- **Work instructions**
If a line comes after the one containing "subsp. hydrophila AL09-71", leave it out; copy every line before it, and that line too, exactly as written, starting from the first line of the entries.

- **Stored data**

____________

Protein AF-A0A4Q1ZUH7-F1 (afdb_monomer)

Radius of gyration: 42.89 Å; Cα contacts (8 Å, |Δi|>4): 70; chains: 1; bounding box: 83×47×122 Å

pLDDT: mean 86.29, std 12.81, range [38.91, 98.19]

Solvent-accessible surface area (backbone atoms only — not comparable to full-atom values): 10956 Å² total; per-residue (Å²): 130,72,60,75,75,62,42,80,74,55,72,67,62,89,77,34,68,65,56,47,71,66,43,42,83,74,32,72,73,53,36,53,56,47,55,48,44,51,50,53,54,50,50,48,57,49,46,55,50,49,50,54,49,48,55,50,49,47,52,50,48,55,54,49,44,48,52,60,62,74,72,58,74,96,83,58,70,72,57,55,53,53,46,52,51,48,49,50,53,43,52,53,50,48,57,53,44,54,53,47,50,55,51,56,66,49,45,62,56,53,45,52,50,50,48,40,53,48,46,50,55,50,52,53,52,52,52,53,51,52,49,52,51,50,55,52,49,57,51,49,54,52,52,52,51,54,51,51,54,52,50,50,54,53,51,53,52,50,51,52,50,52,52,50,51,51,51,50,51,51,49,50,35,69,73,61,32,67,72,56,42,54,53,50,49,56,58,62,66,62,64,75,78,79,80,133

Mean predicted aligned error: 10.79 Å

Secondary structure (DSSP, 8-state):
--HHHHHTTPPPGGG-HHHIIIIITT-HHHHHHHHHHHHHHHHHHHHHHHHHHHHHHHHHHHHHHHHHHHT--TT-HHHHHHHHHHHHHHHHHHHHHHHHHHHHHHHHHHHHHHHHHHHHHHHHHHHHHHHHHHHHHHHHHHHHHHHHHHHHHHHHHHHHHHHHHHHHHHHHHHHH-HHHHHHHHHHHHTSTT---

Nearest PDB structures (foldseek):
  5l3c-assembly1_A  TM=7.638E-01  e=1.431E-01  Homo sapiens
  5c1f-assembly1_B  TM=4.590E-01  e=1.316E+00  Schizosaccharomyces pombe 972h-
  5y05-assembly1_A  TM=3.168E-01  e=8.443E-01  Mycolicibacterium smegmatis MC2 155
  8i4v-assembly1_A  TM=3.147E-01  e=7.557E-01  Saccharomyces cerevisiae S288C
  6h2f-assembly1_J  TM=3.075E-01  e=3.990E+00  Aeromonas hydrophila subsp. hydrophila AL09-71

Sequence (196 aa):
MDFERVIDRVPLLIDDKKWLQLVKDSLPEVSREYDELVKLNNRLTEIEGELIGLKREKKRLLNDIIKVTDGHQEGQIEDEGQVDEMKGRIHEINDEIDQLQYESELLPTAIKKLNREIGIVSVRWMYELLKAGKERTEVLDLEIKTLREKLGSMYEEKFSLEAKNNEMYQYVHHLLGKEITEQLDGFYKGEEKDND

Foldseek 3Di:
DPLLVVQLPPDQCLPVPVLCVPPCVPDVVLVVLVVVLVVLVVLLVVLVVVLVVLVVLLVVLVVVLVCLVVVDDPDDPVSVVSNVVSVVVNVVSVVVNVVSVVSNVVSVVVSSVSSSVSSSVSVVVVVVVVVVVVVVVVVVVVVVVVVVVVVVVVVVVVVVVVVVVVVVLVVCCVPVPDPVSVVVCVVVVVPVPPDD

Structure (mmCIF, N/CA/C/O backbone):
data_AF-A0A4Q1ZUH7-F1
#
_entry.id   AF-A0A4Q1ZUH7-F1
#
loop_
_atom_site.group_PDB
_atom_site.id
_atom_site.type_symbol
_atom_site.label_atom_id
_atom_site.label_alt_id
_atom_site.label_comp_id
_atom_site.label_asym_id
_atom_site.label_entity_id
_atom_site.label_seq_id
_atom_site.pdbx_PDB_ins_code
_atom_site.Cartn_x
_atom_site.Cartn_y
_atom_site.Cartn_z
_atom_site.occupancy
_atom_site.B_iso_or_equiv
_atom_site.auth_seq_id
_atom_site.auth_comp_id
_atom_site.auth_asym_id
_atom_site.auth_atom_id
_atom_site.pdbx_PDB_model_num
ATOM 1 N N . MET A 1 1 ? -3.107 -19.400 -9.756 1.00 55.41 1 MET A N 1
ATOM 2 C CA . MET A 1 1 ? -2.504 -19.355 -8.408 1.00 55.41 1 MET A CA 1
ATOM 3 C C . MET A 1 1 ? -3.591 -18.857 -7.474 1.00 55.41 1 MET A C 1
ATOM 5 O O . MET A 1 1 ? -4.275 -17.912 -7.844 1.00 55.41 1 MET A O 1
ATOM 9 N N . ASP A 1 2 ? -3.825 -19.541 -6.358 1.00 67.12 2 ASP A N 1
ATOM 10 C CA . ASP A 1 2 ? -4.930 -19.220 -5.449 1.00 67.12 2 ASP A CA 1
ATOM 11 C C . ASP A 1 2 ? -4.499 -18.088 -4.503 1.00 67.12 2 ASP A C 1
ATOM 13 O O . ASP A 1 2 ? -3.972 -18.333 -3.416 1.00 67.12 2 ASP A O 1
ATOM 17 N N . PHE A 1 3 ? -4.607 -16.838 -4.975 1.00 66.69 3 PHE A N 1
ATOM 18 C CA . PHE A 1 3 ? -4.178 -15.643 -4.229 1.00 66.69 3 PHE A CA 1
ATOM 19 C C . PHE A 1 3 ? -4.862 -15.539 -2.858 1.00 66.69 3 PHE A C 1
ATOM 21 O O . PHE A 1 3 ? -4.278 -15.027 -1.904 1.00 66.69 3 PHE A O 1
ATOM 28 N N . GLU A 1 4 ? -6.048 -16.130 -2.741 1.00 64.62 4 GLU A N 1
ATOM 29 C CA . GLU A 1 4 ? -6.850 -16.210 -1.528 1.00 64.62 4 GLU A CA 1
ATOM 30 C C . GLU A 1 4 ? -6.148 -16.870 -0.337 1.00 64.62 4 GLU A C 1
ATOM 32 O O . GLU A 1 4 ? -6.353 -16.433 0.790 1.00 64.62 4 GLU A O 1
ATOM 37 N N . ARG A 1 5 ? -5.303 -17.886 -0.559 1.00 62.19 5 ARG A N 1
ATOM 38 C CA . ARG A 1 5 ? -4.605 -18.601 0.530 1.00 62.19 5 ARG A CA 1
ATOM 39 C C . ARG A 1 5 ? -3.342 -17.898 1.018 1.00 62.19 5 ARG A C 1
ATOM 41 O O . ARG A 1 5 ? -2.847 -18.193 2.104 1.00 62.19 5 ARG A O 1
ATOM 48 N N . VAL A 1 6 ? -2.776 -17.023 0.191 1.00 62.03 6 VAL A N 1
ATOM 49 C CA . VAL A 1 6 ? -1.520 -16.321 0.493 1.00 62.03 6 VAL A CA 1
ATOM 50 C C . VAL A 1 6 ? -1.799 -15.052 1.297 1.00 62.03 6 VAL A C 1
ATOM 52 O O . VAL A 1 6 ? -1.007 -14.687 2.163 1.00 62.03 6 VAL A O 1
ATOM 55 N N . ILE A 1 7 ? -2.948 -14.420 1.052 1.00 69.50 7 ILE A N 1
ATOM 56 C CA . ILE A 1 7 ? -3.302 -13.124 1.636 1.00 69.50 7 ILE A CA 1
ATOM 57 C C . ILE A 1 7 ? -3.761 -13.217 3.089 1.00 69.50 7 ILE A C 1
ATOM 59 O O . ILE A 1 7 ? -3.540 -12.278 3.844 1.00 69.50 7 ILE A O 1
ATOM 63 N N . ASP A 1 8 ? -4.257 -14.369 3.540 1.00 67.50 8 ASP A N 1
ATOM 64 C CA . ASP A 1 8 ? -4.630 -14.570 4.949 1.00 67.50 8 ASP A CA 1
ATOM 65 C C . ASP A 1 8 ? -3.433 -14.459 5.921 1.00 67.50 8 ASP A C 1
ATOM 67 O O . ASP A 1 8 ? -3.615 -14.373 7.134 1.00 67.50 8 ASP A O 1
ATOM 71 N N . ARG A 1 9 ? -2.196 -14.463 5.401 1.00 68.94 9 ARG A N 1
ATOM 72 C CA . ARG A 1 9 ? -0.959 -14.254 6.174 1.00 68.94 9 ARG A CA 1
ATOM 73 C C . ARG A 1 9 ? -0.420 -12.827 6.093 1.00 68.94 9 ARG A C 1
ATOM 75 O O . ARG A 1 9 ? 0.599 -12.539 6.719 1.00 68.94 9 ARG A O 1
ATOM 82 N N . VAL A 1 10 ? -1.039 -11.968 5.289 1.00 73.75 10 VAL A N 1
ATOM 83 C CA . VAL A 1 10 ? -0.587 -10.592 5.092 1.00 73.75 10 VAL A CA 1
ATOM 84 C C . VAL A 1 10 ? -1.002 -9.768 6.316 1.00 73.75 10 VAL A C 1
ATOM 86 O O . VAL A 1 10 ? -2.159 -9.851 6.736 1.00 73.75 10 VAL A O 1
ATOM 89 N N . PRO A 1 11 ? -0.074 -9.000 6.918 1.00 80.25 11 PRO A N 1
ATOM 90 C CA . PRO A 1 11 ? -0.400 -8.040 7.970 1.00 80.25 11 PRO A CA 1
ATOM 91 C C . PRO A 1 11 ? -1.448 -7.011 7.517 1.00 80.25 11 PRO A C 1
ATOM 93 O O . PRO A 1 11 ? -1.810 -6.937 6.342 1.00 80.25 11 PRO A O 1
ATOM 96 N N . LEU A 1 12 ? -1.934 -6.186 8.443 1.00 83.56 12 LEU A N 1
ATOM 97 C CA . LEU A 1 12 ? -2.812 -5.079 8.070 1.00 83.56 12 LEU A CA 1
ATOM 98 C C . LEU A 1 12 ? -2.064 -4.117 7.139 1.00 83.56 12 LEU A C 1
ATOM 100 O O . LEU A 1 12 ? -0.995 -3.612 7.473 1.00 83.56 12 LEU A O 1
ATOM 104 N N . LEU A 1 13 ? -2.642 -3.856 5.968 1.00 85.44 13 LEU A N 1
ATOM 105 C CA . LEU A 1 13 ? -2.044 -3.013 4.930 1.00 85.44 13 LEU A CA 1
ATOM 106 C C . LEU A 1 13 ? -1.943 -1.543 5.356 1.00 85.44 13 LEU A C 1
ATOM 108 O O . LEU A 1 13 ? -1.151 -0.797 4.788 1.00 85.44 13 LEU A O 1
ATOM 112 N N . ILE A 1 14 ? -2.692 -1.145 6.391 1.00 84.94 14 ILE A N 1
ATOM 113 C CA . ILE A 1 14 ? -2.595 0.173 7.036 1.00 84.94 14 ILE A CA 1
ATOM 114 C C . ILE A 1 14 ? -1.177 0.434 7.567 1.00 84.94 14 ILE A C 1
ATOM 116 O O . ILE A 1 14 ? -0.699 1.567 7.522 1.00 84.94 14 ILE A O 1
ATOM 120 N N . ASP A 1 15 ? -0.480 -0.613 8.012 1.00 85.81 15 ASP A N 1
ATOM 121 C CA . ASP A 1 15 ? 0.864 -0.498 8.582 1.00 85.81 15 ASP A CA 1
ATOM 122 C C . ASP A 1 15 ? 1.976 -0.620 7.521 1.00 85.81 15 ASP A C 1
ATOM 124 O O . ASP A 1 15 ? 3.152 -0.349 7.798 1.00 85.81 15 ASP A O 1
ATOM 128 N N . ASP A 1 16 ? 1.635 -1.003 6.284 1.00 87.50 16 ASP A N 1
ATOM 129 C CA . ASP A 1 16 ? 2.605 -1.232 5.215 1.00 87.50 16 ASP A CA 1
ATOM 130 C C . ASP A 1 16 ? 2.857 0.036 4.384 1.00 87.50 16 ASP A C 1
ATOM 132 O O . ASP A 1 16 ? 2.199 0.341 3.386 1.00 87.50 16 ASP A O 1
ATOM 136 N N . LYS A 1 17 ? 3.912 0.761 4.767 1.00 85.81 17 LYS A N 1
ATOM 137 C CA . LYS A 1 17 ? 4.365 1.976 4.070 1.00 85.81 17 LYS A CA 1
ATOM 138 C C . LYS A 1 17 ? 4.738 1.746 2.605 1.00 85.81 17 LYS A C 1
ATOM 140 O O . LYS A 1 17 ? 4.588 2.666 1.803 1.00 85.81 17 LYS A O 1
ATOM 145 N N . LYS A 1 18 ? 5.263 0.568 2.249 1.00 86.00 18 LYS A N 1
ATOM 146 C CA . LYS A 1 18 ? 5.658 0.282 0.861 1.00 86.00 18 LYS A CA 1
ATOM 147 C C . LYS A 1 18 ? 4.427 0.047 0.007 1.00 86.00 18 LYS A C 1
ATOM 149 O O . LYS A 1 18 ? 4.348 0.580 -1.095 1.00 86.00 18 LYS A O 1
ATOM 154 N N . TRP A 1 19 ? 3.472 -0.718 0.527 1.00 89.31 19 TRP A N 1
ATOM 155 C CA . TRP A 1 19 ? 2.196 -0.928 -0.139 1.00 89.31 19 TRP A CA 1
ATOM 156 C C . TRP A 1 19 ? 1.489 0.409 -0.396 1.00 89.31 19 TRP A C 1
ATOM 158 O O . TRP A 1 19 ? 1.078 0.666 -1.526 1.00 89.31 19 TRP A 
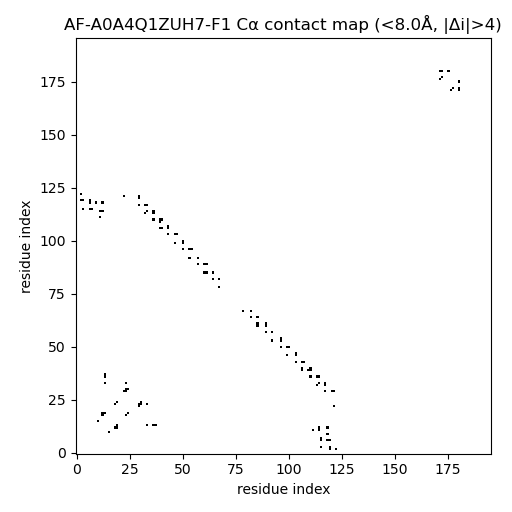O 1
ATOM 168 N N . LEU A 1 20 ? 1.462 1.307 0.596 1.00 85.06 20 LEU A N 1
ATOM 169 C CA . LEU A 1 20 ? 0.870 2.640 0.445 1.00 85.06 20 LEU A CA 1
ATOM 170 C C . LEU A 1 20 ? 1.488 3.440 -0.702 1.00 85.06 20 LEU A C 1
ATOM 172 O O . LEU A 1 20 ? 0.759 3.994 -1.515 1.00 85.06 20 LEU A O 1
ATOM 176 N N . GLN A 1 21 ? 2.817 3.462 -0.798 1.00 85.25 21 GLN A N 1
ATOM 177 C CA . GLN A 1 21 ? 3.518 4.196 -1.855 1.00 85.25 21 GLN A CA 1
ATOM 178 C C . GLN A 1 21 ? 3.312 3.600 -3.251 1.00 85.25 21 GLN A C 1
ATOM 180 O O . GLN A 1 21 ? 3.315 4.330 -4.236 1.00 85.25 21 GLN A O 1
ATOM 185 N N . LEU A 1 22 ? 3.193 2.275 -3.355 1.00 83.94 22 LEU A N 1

____________

- **Solution**
Protein AF-A0A4Q1ZUH7-F1 (afdb_monomer)

Radius of gyration: 42.89 Å; Cα contacts (8 Å, |Δi|>4): 70; chains: 1; bounding box: 83×47×122 Å

pLDDT: mean 86.29, std 12.81, range [38.91, 98.19]

Solvent-accessible surface area (backbone atoms only — not comparable to full-atom values): 10956 Å² total; per-residue (Å²): 130,72,60,75,75,62,42,80,74,55,72,67,62,89,77,34,68,65,56,47,71,66,43,42,83,74,32,72,73,53,36,53,56,47,55,48,44,51,50,53,54,50,50,48,57,49,46,55,50,49,50,54,49,48,55,50,49,47,52,50,48,55,54,49,44,48,52,60,62,74,72,58,74,96,83,58,70,72,57,55,53,53,46,52,51,48,49,50,53,43,52,53,50,48,57,53,44,54,53,47,50,55,51,56,66,49,45,62,56,53,45,52,50,50,48,40,53,48,46,50,55,50,52,53,52,52,52,53,51,52,49,52,51,50,55,52,49,57,51,49,54,52,52,52,51,54,51,51,54,52,50,50,54,53,51,53,52,50,51,52,50,52,52,50,51,51,51,50,51,51,49,50,35,69,73,61,32,67,72,56,42,54,53,50,49,56,58,62,66,62,64,75,78,79,80,133

Mean predicted aligned error: 10.79 Å

Secondary structure (DSSP, 8-state):
--HHHHHTTPPPGGG-HHHIIIIITT-HHHHHHHHHHHHHHHHHHHHHHHHHHHHHHHHHHHHHHHHHHHT--TT-HHHHHHHHHHHHHHHHHHHHHHHHHHHHHHHHHHHHHHHHHHHHHHHHHHHHHHHHHHHHHHHHHHHHHHHHHHHHHHHHHHHHHHHHHHHHHHHHHHHH-HHHHHHHHHHHHTSTT---

Nearest PDB structures (foldseek):
  5l3c-assembly1_A  TM=7.638E-01  e=1.431E-01  Homo sapiens
  5c1f-assembly1_B  TM=4.590E-01  e=1.316E+00  Schizosaccharomyces pombe 972h-
  5y05-assembly1_A  TM=3.168E-01  e=8.443E-01  Mycolicibacterium smegmatis MC2 155
  8i4v-assembly1_A  TM=3.147E-01  e=7.557E-01  Saccharomyces cerevisiae S288C
  6h2f-assembly1_J  TM=3.075E-01  e=3.990E+00  Aeromonas hydrophila subsp. hydrophila AL09-71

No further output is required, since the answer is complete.